Yesterday Jack Pooley, of SOS, said: “We think a covered station would be unhygienic and could affect peoples' health.

The fact it uses escalators would not be good, especially for old people and disabled people, and for when they break down.

“Also it would not be safe. Outside people can see people and what's happening - it would be ridiculous to have it below a cover.”

John Jowers, Conservative leader of Colchester Borough Council, said he thought the misconception that the bus station would be underground had polarised negative feeling against it, which in turn had led to the developers exploring other possibilities.

“I think people went on about this 'underground' bus station in a very negative way, and the developers picked up on that.

“The fact is, the bus station was never going to be underground, but covered. There are covered bus stations all over Europe - it's not a new thing. There is one in Chelmsford, under the car park.
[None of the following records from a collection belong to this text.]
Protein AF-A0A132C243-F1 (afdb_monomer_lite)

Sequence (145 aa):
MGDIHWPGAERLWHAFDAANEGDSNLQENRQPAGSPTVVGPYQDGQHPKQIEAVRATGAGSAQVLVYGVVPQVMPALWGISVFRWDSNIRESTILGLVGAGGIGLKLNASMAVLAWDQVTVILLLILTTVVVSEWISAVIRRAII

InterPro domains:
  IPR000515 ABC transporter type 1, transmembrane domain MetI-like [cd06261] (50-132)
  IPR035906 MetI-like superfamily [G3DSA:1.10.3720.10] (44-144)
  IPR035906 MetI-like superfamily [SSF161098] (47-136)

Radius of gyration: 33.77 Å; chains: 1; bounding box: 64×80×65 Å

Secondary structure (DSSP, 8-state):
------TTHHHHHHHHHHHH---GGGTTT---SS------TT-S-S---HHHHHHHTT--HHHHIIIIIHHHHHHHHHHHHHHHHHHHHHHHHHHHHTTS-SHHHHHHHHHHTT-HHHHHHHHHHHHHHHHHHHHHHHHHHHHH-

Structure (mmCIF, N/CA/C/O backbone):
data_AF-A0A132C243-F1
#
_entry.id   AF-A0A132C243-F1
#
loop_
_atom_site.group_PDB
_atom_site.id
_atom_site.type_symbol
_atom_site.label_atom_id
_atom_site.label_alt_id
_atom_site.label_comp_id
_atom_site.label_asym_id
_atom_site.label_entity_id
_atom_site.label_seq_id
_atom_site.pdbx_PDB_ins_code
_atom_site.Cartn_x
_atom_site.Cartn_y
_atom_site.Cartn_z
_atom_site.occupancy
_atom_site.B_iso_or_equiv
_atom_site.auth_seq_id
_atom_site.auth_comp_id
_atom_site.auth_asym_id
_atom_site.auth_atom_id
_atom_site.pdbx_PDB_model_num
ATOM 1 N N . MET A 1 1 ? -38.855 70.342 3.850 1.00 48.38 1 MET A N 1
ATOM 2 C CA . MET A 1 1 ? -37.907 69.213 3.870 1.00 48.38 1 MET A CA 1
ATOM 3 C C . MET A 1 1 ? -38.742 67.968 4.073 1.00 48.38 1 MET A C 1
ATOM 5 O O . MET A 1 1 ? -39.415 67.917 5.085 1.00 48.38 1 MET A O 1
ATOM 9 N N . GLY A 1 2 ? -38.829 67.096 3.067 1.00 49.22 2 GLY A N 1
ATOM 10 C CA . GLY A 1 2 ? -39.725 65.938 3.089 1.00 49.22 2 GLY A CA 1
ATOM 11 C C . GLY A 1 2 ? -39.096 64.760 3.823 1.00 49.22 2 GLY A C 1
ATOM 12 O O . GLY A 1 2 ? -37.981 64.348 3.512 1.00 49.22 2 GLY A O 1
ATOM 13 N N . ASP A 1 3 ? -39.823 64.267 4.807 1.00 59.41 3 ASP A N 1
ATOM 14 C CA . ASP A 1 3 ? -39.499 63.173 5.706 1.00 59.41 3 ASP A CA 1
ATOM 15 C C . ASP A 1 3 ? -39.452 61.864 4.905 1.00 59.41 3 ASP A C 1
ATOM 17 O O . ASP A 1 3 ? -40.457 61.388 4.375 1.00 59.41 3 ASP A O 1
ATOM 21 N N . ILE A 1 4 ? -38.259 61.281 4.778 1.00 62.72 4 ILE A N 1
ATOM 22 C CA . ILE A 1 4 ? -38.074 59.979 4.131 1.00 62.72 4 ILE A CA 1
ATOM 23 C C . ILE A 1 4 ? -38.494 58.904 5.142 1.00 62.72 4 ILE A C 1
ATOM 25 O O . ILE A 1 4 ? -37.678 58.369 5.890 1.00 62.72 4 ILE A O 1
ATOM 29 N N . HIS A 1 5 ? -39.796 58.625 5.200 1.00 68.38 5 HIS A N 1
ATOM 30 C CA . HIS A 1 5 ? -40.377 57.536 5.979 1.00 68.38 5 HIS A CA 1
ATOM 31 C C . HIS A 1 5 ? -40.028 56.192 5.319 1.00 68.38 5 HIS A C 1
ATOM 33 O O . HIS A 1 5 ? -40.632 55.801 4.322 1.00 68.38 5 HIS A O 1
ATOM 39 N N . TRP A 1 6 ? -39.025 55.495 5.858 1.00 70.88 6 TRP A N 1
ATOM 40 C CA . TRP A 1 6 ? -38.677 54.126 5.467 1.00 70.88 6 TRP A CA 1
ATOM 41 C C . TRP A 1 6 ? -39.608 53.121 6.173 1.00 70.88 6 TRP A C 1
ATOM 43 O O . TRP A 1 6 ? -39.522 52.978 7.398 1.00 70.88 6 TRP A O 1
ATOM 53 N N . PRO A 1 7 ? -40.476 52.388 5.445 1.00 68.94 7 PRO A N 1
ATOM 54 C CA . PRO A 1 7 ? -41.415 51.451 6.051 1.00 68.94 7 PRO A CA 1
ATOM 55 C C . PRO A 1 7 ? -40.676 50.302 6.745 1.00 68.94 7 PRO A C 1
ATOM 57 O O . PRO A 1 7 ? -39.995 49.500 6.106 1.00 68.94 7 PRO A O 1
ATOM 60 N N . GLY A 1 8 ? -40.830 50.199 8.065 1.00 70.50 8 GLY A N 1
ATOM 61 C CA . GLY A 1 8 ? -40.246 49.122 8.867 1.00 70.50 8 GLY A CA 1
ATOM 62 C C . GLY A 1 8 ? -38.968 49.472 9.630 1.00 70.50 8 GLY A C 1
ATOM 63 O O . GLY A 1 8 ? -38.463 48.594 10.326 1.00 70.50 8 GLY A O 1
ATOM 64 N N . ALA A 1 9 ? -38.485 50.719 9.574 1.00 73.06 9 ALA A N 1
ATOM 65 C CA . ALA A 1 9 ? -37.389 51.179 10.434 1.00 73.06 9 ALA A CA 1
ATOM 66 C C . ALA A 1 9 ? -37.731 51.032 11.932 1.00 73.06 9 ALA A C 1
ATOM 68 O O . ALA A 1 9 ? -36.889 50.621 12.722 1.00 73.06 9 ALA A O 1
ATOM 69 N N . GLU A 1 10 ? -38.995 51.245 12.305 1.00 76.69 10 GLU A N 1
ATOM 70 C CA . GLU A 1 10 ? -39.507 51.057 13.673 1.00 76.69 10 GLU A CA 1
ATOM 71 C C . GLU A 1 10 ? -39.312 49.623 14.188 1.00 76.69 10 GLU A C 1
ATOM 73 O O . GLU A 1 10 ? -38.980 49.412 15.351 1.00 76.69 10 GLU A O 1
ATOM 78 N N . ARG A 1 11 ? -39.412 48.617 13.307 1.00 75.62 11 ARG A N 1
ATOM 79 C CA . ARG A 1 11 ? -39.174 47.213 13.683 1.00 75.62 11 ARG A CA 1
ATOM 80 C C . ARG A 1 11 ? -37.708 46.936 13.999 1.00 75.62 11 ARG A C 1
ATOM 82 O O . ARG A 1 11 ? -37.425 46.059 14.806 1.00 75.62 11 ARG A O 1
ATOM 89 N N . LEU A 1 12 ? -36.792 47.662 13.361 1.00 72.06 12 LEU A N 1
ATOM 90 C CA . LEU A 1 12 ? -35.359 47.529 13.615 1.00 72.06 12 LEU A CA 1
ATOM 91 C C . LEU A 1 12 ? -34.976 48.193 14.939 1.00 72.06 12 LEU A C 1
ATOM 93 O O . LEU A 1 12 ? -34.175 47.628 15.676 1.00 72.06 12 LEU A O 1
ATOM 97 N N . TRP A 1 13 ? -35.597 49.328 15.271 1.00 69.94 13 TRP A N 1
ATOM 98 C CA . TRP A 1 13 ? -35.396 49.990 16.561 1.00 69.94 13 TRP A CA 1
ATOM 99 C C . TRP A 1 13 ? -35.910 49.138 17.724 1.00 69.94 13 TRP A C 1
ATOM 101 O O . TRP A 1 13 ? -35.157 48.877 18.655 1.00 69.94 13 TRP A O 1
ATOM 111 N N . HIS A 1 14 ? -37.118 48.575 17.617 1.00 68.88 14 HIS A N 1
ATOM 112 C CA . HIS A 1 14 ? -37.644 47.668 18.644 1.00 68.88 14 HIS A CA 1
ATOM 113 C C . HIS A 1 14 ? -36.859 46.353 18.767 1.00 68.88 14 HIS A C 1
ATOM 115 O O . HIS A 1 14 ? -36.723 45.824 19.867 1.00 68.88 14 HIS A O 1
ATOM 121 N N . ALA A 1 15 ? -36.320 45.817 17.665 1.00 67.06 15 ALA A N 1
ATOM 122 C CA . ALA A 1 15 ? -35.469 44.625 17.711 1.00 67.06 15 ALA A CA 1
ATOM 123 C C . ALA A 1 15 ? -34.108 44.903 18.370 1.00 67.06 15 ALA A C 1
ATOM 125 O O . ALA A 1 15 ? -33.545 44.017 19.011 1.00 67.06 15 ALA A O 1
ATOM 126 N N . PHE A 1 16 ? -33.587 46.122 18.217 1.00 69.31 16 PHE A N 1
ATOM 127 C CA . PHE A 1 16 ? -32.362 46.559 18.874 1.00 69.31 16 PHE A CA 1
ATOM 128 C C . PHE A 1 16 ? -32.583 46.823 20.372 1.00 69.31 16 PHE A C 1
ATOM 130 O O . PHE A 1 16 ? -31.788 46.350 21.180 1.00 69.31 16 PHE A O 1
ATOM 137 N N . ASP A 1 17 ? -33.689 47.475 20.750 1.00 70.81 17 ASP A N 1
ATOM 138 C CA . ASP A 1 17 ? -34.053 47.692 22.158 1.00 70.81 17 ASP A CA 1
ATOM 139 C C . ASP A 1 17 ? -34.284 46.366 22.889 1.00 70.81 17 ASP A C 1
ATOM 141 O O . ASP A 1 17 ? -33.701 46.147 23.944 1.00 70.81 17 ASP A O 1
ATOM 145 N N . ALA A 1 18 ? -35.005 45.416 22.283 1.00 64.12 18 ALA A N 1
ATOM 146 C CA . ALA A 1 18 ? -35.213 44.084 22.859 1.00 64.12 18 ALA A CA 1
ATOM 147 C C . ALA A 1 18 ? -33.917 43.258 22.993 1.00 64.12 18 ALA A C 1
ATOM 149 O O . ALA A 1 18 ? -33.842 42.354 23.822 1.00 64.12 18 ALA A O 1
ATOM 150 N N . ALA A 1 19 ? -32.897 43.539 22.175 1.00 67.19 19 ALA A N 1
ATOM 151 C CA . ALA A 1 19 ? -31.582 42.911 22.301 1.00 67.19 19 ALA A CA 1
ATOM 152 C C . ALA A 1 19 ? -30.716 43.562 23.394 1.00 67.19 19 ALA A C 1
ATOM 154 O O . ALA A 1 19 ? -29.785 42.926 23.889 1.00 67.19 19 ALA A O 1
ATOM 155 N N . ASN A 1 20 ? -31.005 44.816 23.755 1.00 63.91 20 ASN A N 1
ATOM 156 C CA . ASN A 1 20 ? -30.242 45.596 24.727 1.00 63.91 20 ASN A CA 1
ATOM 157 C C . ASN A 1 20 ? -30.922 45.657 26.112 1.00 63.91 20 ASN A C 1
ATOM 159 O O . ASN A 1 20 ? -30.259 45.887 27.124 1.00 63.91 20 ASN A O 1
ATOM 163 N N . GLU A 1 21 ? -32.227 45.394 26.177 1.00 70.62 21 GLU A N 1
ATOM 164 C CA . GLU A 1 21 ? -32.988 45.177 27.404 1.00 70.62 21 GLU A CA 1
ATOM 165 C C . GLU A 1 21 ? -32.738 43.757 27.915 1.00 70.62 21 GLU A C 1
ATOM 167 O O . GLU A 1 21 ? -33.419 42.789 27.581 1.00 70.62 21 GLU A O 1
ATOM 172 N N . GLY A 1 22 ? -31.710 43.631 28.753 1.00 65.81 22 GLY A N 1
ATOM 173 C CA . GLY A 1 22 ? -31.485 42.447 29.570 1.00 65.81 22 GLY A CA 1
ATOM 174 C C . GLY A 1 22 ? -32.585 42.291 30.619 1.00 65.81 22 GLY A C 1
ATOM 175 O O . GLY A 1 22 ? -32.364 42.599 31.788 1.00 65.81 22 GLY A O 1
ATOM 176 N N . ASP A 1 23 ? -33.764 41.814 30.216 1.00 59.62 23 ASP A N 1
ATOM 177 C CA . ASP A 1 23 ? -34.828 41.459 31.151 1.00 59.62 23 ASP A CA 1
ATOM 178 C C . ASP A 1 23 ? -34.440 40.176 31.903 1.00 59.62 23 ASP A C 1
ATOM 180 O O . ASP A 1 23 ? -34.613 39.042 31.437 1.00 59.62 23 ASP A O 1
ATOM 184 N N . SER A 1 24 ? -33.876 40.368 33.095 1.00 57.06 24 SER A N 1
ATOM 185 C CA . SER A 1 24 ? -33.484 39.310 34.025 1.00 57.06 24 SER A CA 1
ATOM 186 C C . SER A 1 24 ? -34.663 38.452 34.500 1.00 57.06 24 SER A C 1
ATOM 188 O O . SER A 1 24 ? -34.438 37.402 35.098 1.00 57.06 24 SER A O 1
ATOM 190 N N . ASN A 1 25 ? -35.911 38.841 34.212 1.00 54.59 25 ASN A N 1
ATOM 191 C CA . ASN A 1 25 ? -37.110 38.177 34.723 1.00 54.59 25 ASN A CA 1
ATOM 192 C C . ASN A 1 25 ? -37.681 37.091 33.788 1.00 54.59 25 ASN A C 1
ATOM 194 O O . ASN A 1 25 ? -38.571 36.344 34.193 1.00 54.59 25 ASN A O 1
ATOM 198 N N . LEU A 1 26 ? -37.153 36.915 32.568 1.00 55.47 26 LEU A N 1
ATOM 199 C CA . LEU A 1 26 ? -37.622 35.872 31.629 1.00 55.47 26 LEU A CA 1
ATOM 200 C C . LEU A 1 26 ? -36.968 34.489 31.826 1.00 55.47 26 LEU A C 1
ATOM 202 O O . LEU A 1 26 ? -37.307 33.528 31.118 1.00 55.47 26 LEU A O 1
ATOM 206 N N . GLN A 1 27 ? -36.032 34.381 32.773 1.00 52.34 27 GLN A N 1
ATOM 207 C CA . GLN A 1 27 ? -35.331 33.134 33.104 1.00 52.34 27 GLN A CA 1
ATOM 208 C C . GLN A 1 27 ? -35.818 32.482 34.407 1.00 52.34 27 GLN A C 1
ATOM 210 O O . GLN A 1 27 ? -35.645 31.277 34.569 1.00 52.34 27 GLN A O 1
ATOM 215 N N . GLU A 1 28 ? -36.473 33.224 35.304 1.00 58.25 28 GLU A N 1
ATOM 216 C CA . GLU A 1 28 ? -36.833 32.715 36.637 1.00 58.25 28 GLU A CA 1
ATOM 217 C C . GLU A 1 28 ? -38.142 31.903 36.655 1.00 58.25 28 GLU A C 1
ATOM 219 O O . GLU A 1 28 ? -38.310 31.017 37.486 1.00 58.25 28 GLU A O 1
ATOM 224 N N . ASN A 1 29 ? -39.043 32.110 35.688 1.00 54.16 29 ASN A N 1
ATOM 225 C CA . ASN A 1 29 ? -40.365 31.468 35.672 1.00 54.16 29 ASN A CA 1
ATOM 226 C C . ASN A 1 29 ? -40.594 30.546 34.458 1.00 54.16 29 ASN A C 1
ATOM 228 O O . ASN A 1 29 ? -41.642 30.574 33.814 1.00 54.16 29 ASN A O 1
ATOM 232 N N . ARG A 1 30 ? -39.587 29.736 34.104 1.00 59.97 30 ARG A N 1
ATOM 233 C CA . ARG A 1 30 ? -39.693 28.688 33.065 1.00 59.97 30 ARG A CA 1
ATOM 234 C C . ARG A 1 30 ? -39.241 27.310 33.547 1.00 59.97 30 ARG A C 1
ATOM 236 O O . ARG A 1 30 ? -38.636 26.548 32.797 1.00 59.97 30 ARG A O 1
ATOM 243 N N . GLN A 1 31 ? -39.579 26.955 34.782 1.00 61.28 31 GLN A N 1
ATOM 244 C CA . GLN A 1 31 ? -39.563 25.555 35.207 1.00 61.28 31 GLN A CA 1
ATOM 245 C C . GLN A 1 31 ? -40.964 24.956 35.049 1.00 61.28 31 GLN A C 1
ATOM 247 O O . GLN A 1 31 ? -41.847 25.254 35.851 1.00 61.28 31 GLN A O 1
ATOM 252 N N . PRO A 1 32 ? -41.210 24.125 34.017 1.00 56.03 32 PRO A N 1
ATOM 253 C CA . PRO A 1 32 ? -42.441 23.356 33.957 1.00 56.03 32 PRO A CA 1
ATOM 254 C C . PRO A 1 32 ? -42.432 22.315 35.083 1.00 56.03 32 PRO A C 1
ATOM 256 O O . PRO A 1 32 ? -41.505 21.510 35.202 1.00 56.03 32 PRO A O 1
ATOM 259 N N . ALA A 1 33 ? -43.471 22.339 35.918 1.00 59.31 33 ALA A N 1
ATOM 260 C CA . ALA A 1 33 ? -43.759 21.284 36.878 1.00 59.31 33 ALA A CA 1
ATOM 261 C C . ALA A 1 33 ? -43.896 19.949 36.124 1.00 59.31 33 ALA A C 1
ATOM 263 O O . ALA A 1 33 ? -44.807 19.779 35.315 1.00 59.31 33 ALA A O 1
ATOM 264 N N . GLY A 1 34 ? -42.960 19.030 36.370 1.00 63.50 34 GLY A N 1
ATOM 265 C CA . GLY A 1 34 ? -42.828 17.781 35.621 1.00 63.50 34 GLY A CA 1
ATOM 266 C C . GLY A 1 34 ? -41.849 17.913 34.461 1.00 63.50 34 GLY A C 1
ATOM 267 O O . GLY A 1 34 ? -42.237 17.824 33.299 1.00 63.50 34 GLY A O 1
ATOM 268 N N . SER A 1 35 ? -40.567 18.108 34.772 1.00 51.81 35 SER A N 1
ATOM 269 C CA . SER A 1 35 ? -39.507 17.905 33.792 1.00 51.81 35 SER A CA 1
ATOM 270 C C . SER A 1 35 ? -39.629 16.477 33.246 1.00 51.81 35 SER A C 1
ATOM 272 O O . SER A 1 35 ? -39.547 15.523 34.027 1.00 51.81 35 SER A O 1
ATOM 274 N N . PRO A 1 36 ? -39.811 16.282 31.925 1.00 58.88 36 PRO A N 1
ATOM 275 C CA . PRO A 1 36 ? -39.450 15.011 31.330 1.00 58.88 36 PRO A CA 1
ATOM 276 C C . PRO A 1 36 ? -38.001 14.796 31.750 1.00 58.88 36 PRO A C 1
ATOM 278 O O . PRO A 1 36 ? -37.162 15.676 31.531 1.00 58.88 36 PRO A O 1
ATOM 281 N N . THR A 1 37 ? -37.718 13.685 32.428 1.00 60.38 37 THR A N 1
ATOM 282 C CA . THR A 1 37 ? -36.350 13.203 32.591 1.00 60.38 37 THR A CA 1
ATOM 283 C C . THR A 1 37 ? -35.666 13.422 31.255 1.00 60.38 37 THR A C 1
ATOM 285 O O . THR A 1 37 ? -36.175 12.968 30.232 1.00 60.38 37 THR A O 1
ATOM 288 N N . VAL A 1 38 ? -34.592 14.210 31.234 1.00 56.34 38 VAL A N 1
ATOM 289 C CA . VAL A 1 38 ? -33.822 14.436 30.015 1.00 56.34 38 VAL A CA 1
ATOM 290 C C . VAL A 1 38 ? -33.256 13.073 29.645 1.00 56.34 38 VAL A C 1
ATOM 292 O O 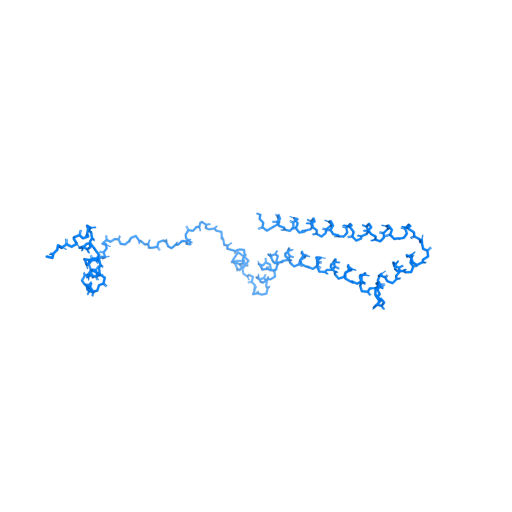. VAL A 1 38 ? -32.222 12.647 30.154 1.00 56.34 38 VAL A O 1
ATOM 295 N N . VAL A 1 39 ? -34.005 12.336 28.828 1.00 59.00 39 VAL A N 1
ATOM 296 C CA . VAL A 1 39 ? -33.573 11.118 28.167 1.00 59.00 39 VAL A CA 1
ATOM 297 C C . VAL A 1 39 ? -32.527 11.615 27.183 1.00 59.00 39 VAL A C 1
ATOM 299 O O . VAL A 1 39 ? -32.838 12.038 26.073 1.00 59.00 39 VAL A O 1
ATOM 302 N N . GLY A 1 40 ? -31.283 11.700 27.657 1.00 60.78 40 GLY A N 1
ATOM 303 C CA . GLY A 1 40 ? -30.151 12.027 26.808 1.00 60.78 40 GLY A CA 1
ATOM 304 C C . GLY A 1 40 ? -30.107 11.055 25.623 1.00 60.78 40 GLY A C 1
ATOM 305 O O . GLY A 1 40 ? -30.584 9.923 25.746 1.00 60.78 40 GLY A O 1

“Personally, I am perfectly happy with the way the current scheme stands, and think it should be covered. However, it is true that the developer and House of Fraser are looking at all sorts of options.

“The scheme is being reconsidered, and we are listening to all views. The developers are very happy to entertain all ideas and investigate them.”

But Labour Group leader Tim Young, who confirmed the contents of the meeting after they were put to him by the EADT, said: “I said I thought this should all have been discussed in public.

“This is yet another example of the miscommunication and confusion surrounding this project.

“The council should be open at all stages of this major redevelopment of an important part of Colchester, and then there wouldn't be so many unanswered questions.

He added: “I totally agree with Mr Pooley's comments regarding an underground bus station.”

Mr Young's deputy, Richard Bourne, has called a special council meeting to propose a borough-wide referendum to find out whether the public support a major aspect of the regeneration project, the proposed VAF, which would be built on part of the land where the existing bus station is located.

A proposed Liberal Democrat referendum question, to be put forward to council by group leader Colin Sykes, includes all aspects of the St Botolph's regeneration.